La commission de l'Agriculture du Parlement européen se penche lundi sur la reprise ou la poursuite des négociations en trilogue concernant la « verdissement » de la politique agricole. Avec l’aide des services administratifs à Bruxelles, on dresse la liste des conséquences qu’aurait eues la proposition rejetée du Conseil des ministres.
Les négociations en trilogue entre le Parlement européen, la Commission européenne et les 27 ministres de l’Agriculture de l’UE sur le Green Deal dans la politique agricole de l’UE ont été bloquées vendredi matin, mais personne ne parle encore d’un échec. Les discussions ont été officiellement reportées. La plupart des réactions évoquent un « blocage » ou une « suspension ».
La Commission européenne espère que le Portugal, lors du Conseil de l’Agriculture des 28 et 29 juin, obtiendra une nouvelle marge de négociation des ministres de l’Agriculture. Si cela échoue, le Portugal devra transmettre le dossier à son successeur la Slovénie, ce qui risquerait d’entraîner un retard beaucoup plus important.

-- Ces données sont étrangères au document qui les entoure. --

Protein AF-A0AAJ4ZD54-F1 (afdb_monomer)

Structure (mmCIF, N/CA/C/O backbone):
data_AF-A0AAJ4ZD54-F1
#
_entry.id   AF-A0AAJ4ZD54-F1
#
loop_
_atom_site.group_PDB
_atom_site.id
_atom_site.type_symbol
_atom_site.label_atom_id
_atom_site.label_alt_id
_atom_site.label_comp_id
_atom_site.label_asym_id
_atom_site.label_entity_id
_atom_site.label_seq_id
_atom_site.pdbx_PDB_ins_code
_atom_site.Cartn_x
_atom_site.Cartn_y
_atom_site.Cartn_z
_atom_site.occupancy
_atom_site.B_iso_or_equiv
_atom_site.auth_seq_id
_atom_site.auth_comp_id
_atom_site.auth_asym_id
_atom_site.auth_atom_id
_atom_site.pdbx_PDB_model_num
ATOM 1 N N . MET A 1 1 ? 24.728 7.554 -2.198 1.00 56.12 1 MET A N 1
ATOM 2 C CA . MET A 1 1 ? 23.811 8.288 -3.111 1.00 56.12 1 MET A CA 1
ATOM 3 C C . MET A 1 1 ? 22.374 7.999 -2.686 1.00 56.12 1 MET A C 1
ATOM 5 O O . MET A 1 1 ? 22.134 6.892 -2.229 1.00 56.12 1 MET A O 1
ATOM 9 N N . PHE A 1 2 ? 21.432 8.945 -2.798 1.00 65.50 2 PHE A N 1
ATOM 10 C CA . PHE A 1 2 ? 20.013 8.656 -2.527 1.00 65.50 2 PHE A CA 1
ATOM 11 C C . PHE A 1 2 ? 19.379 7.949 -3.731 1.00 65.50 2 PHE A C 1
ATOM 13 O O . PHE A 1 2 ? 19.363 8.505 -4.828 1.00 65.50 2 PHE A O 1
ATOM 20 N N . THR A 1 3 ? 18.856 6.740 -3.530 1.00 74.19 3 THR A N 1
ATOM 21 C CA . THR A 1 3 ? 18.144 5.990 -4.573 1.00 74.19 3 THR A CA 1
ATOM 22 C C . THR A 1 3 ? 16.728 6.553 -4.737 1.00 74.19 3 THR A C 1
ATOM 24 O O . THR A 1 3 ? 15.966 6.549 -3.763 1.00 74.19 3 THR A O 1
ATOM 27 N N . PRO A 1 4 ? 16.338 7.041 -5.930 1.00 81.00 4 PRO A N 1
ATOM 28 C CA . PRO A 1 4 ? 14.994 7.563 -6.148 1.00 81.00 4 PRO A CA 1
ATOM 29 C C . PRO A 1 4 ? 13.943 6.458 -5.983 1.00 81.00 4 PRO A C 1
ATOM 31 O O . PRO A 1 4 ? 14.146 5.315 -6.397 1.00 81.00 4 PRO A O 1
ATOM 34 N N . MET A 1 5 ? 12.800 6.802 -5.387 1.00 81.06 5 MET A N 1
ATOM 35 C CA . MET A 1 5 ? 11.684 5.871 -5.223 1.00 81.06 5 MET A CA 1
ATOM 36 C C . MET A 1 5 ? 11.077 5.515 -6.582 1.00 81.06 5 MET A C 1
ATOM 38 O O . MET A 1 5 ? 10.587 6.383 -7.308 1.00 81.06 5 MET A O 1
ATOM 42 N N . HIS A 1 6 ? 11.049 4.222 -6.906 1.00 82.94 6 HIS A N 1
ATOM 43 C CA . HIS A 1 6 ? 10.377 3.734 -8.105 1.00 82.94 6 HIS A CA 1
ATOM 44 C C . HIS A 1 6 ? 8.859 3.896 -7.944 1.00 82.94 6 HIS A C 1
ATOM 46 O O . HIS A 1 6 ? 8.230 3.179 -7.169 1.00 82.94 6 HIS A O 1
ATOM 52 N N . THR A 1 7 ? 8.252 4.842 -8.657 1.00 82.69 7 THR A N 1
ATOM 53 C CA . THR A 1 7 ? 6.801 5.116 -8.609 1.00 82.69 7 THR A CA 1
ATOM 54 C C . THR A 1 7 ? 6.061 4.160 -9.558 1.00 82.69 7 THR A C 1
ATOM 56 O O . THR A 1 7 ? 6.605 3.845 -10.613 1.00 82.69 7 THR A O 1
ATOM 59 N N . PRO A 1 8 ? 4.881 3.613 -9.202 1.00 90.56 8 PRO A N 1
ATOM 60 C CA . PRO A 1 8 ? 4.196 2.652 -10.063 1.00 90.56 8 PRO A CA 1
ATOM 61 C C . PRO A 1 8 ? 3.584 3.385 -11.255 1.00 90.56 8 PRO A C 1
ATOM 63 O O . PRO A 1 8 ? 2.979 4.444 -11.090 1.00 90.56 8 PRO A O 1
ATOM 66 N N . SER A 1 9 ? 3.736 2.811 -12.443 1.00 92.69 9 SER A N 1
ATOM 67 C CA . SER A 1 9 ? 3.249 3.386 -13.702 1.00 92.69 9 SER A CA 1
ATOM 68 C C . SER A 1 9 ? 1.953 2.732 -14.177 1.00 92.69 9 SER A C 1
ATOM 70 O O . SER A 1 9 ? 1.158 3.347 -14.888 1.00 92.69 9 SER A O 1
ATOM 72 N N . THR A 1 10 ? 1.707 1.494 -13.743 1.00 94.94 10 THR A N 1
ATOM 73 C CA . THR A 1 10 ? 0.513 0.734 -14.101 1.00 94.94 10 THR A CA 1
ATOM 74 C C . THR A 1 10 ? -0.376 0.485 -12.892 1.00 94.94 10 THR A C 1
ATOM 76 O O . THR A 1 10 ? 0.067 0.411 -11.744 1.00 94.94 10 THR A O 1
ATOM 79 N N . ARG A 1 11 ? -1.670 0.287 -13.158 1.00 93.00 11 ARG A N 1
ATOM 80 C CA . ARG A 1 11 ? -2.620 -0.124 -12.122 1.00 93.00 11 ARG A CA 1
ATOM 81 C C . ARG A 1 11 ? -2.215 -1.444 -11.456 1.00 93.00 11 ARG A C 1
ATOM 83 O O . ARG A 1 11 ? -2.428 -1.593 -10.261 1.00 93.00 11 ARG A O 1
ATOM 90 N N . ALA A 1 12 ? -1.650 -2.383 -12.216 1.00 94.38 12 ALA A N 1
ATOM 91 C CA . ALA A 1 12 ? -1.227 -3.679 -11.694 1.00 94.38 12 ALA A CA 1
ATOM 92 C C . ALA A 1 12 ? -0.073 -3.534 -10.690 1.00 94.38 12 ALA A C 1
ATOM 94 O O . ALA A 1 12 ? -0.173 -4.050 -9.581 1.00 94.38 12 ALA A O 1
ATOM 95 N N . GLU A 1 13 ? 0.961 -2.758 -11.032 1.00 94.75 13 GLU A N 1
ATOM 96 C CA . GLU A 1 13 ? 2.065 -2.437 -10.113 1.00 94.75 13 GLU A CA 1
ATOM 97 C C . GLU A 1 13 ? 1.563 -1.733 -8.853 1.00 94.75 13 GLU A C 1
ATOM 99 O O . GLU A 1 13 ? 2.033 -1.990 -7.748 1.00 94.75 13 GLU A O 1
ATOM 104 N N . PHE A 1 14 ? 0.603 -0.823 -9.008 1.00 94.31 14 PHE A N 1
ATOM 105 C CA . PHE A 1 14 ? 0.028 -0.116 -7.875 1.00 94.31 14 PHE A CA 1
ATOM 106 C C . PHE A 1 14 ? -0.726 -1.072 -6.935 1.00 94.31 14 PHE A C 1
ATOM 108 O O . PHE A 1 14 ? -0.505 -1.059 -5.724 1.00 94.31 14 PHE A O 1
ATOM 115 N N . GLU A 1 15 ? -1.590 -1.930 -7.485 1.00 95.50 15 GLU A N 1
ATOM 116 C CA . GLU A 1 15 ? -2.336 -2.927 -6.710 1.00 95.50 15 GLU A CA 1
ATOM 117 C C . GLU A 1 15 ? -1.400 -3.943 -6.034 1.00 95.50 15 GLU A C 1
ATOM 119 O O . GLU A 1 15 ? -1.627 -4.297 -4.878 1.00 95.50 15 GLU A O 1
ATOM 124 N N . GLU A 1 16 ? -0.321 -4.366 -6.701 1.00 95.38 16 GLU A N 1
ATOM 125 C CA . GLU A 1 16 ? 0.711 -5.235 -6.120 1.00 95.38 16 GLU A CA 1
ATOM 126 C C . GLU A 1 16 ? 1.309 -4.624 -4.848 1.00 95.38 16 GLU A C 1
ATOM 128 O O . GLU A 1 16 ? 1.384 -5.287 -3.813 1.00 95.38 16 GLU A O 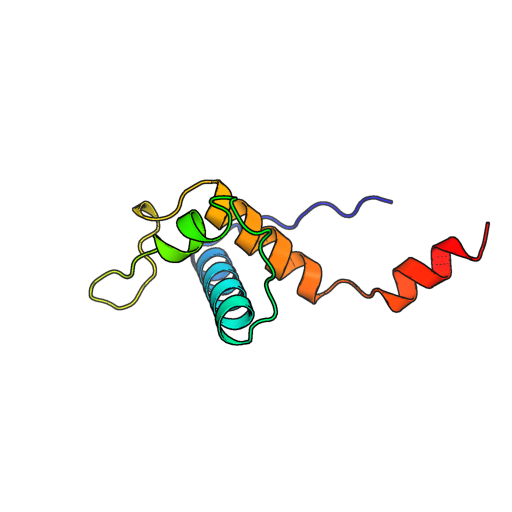1
ATOM 133 N N . ARG A 1 17 ? 1.690 -3.345 -4.891 1.00 95.12 17 ARG A N 1
ATOM 134 C CA . ARG A 1 17 ? 2.306 -2.654 -3.747 1.00 95.12 17 ARG A CA 1
ATOM 135 C C . ARG A 1 17 ? 1.347 -2.487 -2.583 1.00 95.12 17 ARG A C 1
ATOM 137 O O . ARG A 1 17 ? 1.744 -2.682 -1.437 1.00 95.12 17 ARG A O 1
ATOM 144 N N . MET A 1 18 ? 0.088 -2.163 -2.870 1.00 95.50 18 MET A N 1
ATOM 145 C CA . MET A 1 18 ? -0.957 -2.082 -1.848 1.00 95.50 18 MET A CA 1
ATOM 146 C C . MET A 1 18 ? -1.190 -3.441 -1.183 1.00 95.50 18 MET A C 1
ATOM 148 O O . MET A 1 18 ? -1.264 -3.526 0.043 1.00 95.50 18 MET A O 1
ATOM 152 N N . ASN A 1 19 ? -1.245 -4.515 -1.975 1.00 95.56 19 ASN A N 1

Le blocage est survenu à propos de la question du pourcentage de subventions de la PAC à allouer au Green Deal en agriculture : 20 % (comme la plupart des pays de l’UE le souhaitaient) ou 30 % (comme le Parlement européen et la Commission européenne le souhaitent).
Le compromis de 25 % avait été proposé plus tôt ce mois-ci par la présidence portugaise, ce qui était déjà « difficile à avaler » pour de nombreux pays de l’UE. Beaucoup d’eurodéputés ont d’abord réagi positivement.

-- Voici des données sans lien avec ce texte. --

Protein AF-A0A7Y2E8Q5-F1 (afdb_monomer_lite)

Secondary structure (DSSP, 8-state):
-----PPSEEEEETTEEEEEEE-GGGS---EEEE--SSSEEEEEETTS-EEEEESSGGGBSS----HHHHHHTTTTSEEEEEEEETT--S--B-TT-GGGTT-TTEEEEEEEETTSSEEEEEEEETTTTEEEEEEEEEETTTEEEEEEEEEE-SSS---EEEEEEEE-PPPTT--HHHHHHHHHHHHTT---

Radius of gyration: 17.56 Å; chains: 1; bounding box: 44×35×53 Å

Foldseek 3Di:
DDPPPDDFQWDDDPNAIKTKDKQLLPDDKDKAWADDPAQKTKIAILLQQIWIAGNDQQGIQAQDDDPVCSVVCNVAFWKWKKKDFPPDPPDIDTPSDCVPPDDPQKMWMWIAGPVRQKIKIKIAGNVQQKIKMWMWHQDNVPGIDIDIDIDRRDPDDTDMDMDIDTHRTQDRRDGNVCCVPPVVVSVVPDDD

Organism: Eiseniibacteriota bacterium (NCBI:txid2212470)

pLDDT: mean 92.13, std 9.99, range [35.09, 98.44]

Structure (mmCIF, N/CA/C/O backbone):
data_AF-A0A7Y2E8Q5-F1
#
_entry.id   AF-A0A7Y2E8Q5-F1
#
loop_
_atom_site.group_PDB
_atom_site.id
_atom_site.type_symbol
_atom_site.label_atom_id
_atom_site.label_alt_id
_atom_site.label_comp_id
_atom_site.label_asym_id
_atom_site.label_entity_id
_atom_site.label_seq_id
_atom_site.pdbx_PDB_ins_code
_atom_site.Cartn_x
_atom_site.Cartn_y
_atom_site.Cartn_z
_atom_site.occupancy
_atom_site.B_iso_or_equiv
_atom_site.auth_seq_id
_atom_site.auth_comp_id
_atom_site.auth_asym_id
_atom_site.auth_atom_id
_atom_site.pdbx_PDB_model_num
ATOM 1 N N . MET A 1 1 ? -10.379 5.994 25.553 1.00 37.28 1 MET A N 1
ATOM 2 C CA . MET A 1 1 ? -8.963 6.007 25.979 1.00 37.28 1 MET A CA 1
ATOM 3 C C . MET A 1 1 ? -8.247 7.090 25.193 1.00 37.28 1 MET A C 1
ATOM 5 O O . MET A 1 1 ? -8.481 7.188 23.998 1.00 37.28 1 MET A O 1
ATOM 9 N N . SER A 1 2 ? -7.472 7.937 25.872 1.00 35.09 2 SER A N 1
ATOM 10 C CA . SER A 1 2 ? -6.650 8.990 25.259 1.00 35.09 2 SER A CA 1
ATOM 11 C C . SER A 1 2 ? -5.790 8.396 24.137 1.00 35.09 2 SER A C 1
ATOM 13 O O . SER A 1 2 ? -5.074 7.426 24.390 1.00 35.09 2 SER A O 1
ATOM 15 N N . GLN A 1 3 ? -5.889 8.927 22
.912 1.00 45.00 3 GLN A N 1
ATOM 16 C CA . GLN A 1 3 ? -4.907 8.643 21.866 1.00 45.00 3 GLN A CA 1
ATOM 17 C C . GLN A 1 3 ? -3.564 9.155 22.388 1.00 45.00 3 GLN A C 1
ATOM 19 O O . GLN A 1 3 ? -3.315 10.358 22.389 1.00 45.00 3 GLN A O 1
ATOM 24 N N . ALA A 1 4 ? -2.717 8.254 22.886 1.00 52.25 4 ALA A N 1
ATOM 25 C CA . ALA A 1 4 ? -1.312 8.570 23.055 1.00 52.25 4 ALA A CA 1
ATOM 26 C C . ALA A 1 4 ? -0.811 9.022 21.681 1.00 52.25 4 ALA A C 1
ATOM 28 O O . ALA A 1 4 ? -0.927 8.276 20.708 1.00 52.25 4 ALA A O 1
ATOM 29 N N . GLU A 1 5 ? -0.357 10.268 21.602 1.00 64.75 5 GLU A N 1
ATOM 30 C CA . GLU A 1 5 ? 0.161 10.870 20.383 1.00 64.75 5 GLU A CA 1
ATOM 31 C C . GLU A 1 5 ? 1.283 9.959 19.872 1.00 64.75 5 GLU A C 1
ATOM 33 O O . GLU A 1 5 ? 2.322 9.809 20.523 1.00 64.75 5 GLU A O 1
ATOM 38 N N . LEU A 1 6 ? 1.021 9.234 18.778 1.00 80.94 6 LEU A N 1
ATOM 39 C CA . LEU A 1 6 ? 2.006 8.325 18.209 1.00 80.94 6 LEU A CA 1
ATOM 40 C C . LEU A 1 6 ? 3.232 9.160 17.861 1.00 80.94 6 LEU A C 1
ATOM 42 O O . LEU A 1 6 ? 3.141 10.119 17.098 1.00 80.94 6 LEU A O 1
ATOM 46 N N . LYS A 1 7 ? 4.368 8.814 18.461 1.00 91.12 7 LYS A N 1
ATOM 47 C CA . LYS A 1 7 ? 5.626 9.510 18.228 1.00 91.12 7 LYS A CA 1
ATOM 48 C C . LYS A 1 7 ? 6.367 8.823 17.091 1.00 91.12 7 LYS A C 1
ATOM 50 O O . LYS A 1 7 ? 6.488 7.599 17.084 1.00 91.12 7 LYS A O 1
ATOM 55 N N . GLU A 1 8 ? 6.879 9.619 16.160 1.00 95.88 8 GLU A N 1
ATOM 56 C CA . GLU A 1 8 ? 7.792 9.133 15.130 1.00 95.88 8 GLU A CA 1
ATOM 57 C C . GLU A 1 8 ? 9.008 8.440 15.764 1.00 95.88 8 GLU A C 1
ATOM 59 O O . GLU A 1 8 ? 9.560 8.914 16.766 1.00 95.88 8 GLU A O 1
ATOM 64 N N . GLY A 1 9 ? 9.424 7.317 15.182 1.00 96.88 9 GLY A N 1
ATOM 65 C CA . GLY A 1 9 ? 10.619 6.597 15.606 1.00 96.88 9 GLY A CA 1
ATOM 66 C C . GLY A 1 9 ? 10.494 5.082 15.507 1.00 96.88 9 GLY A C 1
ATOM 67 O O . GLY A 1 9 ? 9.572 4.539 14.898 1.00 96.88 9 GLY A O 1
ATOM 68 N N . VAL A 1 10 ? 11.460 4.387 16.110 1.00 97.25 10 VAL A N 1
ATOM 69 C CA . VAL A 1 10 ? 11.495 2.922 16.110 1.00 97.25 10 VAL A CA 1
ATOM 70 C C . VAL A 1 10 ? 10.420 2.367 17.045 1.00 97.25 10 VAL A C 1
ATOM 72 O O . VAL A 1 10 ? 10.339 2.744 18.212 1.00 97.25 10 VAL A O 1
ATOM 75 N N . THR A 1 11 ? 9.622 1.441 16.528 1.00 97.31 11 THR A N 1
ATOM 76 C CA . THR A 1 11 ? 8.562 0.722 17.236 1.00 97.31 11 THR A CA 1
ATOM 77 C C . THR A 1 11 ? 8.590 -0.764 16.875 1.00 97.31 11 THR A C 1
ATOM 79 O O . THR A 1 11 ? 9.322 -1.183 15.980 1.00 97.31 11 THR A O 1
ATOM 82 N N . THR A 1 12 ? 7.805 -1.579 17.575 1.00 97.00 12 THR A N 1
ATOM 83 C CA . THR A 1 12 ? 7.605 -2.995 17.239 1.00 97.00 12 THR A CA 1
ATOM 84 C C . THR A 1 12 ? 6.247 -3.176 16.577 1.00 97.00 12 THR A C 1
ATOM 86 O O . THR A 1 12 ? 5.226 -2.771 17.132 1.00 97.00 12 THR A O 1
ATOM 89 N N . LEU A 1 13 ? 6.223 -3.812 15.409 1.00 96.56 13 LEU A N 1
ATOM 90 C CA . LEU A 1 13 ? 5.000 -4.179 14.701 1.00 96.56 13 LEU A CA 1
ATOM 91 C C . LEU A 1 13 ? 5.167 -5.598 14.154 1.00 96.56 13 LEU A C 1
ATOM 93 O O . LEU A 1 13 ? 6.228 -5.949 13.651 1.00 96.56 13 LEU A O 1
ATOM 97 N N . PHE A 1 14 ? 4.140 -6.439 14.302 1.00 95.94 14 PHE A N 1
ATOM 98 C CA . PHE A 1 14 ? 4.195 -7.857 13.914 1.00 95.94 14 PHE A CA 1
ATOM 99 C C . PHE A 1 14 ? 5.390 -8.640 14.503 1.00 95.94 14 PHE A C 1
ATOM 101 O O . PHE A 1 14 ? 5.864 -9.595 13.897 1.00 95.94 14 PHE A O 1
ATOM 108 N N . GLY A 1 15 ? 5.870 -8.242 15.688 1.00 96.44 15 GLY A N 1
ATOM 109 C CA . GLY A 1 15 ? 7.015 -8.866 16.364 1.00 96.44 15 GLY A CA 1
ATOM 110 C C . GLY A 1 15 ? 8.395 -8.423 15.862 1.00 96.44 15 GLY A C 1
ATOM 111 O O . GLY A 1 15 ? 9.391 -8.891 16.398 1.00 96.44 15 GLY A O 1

Mais jeudi soir, le pot aux roses franco-allemand a été dévoilé : ces 25 % ne s’appliqueraient qu’en 2025, après deux années d’essai « volontaires », avec un seuil minimal de 18 %, et les fonds environnementaux non utilisés devraient tout de même rester dans le secteur (via le second pilier).
Cette dernière mesure a été considérée par les négociateurs du Parlement européen comme une nouvelle tentative des ministres de l’Agriculture de faire marche arrière ou de reporter. Ils ont rappelé que la verdissement des subventions agricoles avait déjà été annoncée en 2020, et que les ministres l’avaient déjà reportée et retardée de deux ans.
Le négociateur principal du Parlement européen Norbert Lins (D) a appelé le Conseil des ministres à retourner à la table des négociations. Il s’est montré très déçu que la présidence portugaise ait interrompu les discussions. « Cette décision est mauvaise pour tous nos agriculteurs et pour la protection du climat et de l’environnement. Les agriculteurs n’ont actuellement aucune certitude sur le calendrier et des mesures urgentes et nécessaires sont toujours reportées ».
La mise en place des programmes nationaux de la PAC risque également d’être bloquée dans les pays de l’UE.